Come and join us for Professor Michael Goodman's talk on 'British intelligence and the wartime German atomic bomb: A case study in HUMINT'
About this event
Event description:
This lecture will look at the origins of the atomic bomb programmes in Germany, Britain and America. From the outset, British intelligence took a keen interest in what the Germans were doing. Aided by a number of well-placed humint (human intelligence) sources, there was a good awareness of progress. The talk will focus particularly on the first half of the war and the efforts in Norway to hinder the German programme by attacking the heavy water plant in Vemork.
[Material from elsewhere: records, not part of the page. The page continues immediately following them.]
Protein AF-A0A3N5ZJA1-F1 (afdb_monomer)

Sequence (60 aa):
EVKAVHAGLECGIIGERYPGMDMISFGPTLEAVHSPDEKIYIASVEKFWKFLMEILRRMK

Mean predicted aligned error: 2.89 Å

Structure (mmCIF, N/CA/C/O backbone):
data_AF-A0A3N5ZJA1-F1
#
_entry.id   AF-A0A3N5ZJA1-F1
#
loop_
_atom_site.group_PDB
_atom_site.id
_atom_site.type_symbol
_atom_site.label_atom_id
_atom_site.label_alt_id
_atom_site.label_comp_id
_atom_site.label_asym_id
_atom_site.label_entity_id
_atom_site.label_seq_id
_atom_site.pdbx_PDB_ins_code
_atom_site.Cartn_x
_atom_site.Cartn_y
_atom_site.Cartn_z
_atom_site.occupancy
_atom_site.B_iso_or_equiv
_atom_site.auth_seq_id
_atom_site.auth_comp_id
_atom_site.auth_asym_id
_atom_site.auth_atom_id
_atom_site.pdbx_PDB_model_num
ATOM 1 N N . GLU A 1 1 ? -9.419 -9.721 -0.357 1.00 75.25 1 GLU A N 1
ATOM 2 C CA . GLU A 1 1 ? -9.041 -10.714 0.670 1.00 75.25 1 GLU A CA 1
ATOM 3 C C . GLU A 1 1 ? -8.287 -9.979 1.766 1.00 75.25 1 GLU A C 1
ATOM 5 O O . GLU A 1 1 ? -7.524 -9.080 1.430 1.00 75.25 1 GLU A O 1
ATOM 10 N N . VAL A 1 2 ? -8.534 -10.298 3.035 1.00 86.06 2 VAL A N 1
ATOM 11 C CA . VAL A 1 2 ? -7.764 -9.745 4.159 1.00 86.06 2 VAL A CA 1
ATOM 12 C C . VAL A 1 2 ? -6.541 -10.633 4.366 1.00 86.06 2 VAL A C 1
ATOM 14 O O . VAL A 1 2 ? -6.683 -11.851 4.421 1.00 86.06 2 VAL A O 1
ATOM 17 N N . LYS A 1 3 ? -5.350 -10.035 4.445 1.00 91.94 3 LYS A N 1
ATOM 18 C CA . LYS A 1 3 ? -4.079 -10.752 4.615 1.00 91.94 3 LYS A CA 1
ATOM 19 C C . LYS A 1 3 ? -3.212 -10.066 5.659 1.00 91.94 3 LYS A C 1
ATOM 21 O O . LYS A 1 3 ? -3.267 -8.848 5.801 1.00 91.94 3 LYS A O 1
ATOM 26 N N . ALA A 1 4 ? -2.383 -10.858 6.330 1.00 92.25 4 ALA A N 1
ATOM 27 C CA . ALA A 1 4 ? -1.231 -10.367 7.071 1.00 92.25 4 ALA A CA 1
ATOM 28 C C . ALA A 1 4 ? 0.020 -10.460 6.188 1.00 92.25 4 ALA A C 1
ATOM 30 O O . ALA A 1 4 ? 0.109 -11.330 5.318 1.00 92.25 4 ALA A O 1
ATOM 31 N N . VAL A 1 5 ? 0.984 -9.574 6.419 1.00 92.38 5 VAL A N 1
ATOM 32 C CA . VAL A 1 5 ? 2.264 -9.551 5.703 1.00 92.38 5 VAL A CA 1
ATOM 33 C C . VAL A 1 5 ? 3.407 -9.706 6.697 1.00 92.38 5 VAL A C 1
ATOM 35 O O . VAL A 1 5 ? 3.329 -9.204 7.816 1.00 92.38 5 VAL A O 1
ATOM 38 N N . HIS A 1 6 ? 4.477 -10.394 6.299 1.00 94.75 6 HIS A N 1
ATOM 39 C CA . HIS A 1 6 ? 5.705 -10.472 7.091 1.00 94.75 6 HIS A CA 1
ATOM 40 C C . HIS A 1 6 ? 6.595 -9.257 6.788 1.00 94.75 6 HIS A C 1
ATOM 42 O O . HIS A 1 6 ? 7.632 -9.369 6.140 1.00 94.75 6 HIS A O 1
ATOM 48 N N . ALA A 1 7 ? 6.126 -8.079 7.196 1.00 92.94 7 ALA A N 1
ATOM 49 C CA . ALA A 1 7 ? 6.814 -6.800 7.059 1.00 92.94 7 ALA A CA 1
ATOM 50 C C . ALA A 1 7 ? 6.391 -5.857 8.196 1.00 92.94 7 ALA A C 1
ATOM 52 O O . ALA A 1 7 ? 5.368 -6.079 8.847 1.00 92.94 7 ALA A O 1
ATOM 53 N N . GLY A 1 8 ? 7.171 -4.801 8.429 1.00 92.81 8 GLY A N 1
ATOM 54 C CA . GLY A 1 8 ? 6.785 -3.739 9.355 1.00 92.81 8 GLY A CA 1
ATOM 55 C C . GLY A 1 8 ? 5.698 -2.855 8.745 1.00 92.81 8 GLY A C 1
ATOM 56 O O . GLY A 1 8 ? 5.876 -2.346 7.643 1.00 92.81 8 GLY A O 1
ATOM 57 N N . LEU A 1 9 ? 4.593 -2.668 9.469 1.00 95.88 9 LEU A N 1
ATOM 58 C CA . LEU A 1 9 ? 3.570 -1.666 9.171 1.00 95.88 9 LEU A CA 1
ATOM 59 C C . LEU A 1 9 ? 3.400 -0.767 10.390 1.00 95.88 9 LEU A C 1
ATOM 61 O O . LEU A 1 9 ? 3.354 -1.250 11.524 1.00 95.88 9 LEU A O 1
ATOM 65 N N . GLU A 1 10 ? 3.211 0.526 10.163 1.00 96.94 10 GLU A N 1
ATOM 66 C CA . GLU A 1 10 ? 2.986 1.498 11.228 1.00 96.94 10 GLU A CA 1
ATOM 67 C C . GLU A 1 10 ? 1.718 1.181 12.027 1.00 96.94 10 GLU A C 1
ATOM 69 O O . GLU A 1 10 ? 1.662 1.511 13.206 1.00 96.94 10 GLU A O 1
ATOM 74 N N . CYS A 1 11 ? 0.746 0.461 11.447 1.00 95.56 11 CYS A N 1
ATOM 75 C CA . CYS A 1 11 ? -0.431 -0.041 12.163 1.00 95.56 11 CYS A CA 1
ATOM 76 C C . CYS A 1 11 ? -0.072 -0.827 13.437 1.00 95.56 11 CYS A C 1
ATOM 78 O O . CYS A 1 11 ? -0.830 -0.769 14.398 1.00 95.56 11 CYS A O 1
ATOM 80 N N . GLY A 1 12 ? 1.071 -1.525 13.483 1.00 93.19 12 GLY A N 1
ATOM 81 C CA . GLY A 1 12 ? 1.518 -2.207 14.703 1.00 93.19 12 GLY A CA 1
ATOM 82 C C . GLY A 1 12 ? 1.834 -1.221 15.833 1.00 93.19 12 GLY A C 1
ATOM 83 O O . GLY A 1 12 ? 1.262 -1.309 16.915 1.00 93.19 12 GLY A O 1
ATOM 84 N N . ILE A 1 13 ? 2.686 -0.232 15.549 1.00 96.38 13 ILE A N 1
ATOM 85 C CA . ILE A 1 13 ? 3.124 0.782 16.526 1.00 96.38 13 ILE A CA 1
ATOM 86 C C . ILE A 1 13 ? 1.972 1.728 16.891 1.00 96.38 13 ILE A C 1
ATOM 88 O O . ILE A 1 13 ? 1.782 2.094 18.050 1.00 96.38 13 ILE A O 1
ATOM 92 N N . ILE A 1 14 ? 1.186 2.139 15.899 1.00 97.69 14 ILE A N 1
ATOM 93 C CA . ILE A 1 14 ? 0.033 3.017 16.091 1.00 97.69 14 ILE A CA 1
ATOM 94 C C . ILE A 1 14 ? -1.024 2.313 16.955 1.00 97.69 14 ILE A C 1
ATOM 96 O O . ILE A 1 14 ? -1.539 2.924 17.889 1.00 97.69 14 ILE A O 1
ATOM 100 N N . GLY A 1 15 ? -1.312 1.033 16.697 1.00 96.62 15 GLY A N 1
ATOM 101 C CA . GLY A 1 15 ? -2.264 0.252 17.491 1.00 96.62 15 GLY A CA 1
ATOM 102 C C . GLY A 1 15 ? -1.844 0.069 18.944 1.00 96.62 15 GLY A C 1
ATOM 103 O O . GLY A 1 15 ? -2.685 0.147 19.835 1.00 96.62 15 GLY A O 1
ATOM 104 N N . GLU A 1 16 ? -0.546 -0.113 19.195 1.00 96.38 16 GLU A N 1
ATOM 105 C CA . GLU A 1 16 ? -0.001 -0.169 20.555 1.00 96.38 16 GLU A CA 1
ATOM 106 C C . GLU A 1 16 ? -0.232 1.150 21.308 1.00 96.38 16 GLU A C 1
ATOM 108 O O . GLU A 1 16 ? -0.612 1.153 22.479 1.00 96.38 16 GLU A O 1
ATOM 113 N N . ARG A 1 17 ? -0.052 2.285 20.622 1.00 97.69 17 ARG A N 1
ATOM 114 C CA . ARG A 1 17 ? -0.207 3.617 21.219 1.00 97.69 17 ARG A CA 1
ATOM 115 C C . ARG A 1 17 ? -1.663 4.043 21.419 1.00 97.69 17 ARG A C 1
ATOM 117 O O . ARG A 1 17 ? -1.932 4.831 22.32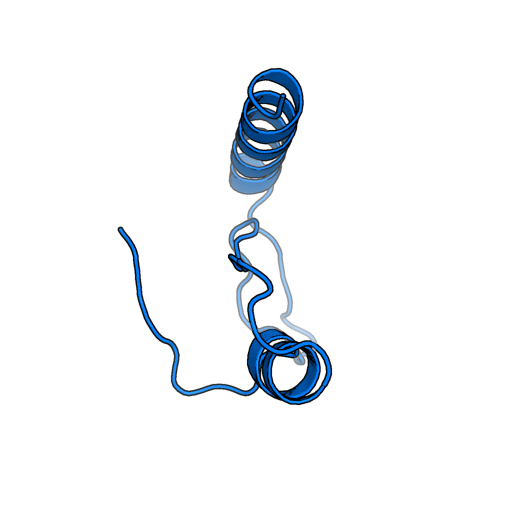6 1.00 97.69 17 ARG A O 1
ATOM 124 N N . TYR A 1 18 ? -2.584 3.551 20.595 1.00 97.50 18 TYR A N 1
ATOM 125 C CA . TYR A 1 18 ? -4.008 3.895 20.641 1.00 97.50 18 TYR A CA 1
ATOM 126 C C . TYR A 1 18 ? -4.875 2.636 20.815 1.00 97.50 18 TYR A C 1
ATOM 128 O O . TYR A 1 18 ? -5.474 2.157 19.847 1.00 97.50 18 TYR A O 1
ATOM 136 N N . PRO A 1 19 ? -4.973 2.098 22.048 1.00 95.38 19 PRO A N 1
ATOM 137 C CA . PRO A 1 19 ? -5.774 0.911 22.321 1.00 95.38 19 PRO A CA 1
ATOM 138 C C . PRO A 1 19 ? -7.240 1.103 21.920 1.00 95.38 19 PRO A C 1
ATOM 140 O O . PRO A 1 19 ? -7.859 2.113 22.253 1.00 95.38 19 PRO A O 1
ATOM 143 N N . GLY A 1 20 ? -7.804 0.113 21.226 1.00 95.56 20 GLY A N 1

The lecture will end with a number of outstanding questions, as well as highlight some of the generic challenges of scientific intelligence that this case-study highlights’.
Speaker's bio:
Professor Michael S. Goodman is Professor of ‘Intelligence and International Affairs’ and the Director of the King’s Centre for the Study of Intelligence. He is a former Head of the Department of War Studies, King's College London. He is currently Visiting Professor at the Norwegian Intelligence School and at Sciences Po in Paris. He has published widely in the field of intelligence history, including The Official History of the Joint Intelligence Committee, Volume I: From the Approach of the Second World War to the Suez Crisis (Routledge, 2015), which was chosen as one of The Spectator’s books of the year. He is series editor for ‘Intelligence, Surveillance and Secret Warfare’ for Edinburgh University Press; and is a member of the editorial boards for five journals. He has spent many years on secondment to the Cabinet Office, where he has been the Official Historian of the Joint Intelligence Committee: Volume II will be published in 2024. He is a current British army reservist.